Современная вест-индская новелла | страница 53



— Эти огромные хижины называются небоскребами, — объясняет ему прелестная проводница.

«С таким же успехом их можно назвать хижинами оборотней», — думает тень Альсендора Дьевея.

— А это «Эмпайр стейт билдинг», самая высокая хижина в мире!

«Неправда, — думает тень. — Дом моего негра на Гаити был куда выше».

— Видите те освещенные хижины, рядом с которыми выстроились целые очереди? Это люди хотят попасть в кино, — говорит девушка.

«Еще одна ложь! Трудолюбивая жизнь, которой жил когда-то негр по имени Альсендор Дьевей, — вот что такое настоящее кино. И капли росы, початки маиса, плоды манго, голоса тысяч птиц выстраивались в огромные очереди у дверей этой жизни, и всем не терпелось поскорее доказать ей свое уважение».

— Дорога, идущая под землей, — это метро.

«Ну и иди туда, сестрица Дороти, — думает тень. — Ведь метро и есть, верно, та самая тропа, по которой утащили моего негра».

— Вот мы и на берегу Гудзона! — восклицает мисс Дороти Смит.

«Лучше скажите — у ворот ада».

— А вот наконец знаменитая статуя Свободы! — В голосе девушки звучит восторг.

«У нее в животе спрятали моего дорогого негра», — отдается эхом в сознании Альсендора Дьевея.

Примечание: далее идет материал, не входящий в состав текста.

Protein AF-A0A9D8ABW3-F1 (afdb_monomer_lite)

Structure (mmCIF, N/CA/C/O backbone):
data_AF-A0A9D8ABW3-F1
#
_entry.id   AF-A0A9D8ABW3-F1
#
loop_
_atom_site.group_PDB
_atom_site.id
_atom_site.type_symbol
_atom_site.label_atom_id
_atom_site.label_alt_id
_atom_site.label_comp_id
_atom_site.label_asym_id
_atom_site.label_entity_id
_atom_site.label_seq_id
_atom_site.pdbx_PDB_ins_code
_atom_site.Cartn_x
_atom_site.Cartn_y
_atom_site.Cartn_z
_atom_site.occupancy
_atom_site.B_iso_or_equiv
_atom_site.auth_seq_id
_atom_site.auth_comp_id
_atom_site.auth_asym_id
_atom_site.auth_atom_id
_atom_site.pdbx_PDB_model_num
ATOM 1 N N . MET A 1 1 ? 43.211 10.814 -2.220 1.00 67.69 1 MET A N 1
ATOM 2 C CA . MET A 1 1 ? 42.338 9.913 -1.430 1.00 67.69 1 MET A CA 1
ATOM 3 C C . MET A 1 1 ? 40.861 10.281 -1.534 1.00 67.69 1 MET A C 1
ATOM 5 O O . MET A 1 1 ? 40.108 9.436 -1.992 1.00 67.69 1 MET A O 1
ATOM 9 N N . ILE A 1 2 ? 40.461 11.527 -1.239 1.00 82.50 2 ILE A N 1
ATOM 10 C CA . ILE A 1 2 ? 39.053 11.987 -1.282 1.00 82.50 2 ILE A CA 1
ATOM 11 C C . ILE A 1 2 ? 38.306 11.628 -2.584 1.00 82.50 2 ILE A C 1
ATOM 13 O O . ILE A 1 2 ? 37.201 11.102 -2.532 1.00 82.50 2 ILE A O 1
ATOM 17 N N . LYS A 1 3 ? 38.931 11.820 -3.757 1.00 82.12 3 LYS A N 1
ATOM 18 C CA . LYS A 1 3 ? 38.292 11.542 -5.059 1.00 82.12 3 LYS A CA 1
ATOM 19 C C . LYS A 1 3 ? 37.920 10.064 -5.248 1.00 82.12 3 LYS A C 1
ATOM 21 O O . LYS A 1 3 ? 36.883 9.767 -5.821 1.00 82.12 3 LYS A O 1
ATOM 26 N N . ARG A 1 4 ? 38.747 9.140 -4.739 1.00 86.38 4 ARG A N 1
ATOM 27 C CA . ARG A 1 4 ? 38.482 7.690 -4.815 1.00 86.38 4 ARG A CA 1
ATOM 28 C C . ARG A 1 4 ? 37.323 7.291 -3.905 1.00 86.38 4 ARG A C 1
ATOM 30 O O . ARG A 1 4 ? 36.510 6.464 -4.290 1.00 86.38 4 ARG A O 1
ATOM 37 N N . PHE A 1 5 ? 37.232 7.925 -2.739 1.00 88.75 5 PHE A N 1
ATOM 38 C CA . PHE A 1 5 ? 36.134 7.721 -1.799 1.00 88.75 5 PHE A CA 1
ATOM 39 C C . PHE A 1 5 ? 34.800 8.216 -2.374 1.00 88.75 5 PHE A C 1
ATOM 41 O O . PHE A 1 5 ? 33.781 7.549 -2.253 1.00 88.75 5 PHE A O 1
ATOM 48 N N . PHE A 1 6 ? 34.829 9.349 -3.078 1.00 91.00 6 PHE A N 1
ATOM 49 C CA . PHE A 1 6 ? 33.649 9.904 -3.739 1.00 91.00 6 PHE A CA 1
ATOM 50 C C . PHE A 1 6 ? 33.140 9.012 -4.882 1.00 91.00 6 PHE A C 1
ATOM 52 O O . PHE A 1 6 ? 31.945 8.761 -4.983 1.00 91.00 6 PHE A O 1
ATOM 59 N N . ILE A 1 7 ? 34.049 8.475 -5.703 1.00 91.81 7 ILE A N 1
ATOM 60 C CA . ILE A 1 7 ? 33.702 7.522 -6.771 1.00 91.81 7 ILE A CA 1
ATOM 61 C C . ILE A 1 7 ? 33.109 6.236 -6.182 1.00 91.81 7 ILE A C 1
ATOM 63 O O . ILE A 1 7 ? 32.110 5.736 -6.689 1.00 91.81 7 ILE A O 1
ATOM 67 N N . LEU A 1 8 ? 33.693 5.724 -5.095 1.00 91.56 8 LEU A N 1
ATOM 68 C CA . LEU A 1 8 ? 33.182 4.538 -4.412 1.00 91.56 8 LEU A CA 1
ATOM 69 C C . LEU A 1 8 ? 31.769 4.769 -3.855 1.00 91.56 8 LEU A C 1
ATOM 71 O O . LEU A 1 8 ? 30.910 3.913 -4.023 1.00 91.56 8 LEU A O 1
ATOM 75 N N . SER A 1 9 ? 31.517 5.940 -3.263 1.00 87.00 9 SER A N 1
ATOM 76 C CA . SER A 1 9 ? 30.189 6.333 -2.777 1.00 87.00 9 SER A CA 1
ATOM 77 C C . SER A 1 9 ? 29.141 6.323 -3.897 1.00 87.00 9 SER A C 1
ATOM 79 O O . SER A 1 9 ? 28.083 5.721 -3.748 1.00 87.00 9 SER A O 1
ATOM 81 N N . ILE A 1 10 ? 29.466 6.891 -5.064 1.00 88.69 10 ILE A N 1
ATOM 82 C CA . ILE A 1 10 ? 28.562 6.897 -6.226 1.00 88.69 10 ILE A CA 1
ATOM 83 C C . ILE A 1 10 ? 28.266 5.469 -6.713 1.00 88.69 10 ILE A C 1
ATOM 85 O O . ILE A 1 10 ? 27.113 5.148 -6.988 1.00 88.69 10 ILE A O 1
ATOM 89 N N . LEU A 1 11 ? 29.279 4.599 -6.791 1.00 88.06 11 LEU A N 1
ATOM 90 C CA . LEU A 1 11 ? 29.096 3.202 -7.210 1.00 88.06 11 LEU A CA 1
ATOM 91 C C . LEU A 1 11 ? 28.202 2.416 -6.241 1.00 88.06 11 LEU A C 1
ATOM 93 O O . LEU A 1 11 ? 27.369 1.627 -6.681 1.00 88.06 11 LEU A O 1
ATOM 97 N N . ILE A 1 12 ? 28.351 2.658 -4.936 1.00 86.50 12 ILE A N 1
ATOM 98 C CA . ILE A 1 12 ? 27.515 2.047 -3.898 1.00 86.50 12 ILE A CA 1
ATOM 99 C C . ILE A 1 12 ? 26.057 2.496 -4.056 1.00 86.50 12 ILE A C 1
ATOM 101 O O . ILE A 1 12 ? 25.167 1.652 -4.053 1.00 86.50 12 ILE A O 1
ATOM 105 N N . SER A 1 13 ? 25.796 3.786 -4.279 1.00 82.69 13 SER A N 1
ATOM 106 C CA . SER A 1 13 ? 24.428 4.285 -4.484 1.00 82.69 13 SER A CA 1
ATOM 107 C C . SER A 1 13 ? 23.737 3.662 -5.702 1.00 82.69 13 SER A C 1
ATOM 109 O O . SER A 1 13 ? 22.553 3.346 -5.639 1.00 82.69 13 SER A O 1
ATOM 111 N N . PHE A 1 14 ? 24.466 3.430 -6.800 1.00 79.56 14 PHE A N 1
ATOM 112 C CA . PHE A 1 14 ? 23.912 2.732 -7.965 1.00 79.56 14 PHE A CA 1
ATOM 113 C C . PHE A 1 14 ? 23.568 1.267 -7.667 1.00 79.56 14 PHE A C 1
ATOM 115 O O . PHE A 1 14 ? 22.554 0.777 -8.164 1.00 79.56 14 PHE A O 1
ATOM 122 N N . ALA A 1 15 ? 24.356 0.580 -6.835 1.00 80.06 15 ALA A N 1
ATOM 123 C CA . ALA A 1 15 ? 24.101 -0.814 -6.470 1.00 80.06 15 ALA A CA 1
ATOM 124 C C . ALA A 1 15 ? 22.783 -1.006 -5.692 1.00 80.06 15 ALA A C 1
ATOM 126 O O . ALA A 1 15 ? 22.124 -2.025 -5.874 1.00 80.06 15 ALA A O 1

Мисс Смит вынуждена позвать полисмена, чтобы тот помог усмирить ее спутника, который решил во что бы то ни стало освободить из чрева Свободы свою украденную кожу.

* * *

Возвращение Альсендора на Гаити ничего не изменило в его трагической судьбе. На аэродроме его встречали сотни людей. От него ожидали рассказов о нью-йоркских впечатлениях, о том приеме, какой оказали ему его новые соплеменники, белые американцы, о том, как отнеслись к нему его бывшие соплеменники, негры Гарлема. «Но мне совершенно не о чем рассказать!» — закричал Ти-Дор. В Нью-Йорке он не смотрел ни на белых, ни на черных. Все это время его единственной заботой было разыскать и вернуть того негра, который родился на острове Тортю. И когда после долгих поисков однажды вечером он обнаружил наконец, где спрятали этого негра, на Альсендора набросился полицейский, и с тех пор его лишили воскресных прогулок. Можно сказать, что он и не был в Нью-Йорке. Это слово не вызывало в его памяти никаких образов.

— Но все же какое заключение дали нью-йоркские врачи? — настаивал репортер из «Гаити журналь»).

— Врачи забавлялись игрой в мои кровяные шарики — вот что делали тамошние врачи.

Всех развеселил этот ответ, все решили, что этот Альсендор Дьевей себе на уме, остроумный и лукавый негр. Кто-то даже крикнул, что Дьевей — гаитянский Бернард Шоу. С таким же успехом можно было крикнуть, что он английский король. Ничто теперь не имело для него веса: испортились весы его жизни. Красивые девушки просили у него автограф. Или в крайнем случае пусть нарисует им хоть маленький крестик. А ему так хотелось нарисовать огромный тяжкий крест, который он нес на сердце. Он спешил поскорее уехать из Порт-о-Пренса, где над его несчастьем смеялись так же, как в Нью-Йорке. Правительство предложило ему поселиться в столице, обещало выплачивать пенсию до конца его жизни. Но он отказался. До конца жизни… Он не мог представить себе никакой другой жизни, кроме обжитого уюта прежней кожи, той кожи, которая в 1915 году сражалась вместе с ним в рядах како против захватчиков, той кожи, вместе с которой он вернул краски надежды клочку проклятой всеми саванны, той кожи, вместе с которой он зажигал кровь молодых негритянок огненной музыкой своей крови. Он не ощущал вражды к белым людям; расовые предрассудки он считал такими же оборотнями, каких вызывает из-под земли, чтобы разделять и унижать людей, злой унган несправедливости. Он имел зуб всего лишь на одного белого — на того самого, который в сговоре с Исмаэлем Селомом, этим проклятием рода человеческого, проник в кожу Альсендора, пока он спал. Это была кража со взломом, а украденное богатство — мир и покой его жизни, оплодотворенной каждодневным трудом. Теперь его существование было замкнуто в бледный чехол, скроенный не по росту, стеснявший каждое его движение. Вот в каком положении оказался Ти-Дор. А Порт-о-Пренс видел во всем этом лишний повод доставить развлечение своим городским неграм за счет горемычной тени саванн! Нет, в гаитянской столице Дьевей почувствовал себя таким же чужим, такой же неприкаянной тенью, как на берегах так называемого Гудзона!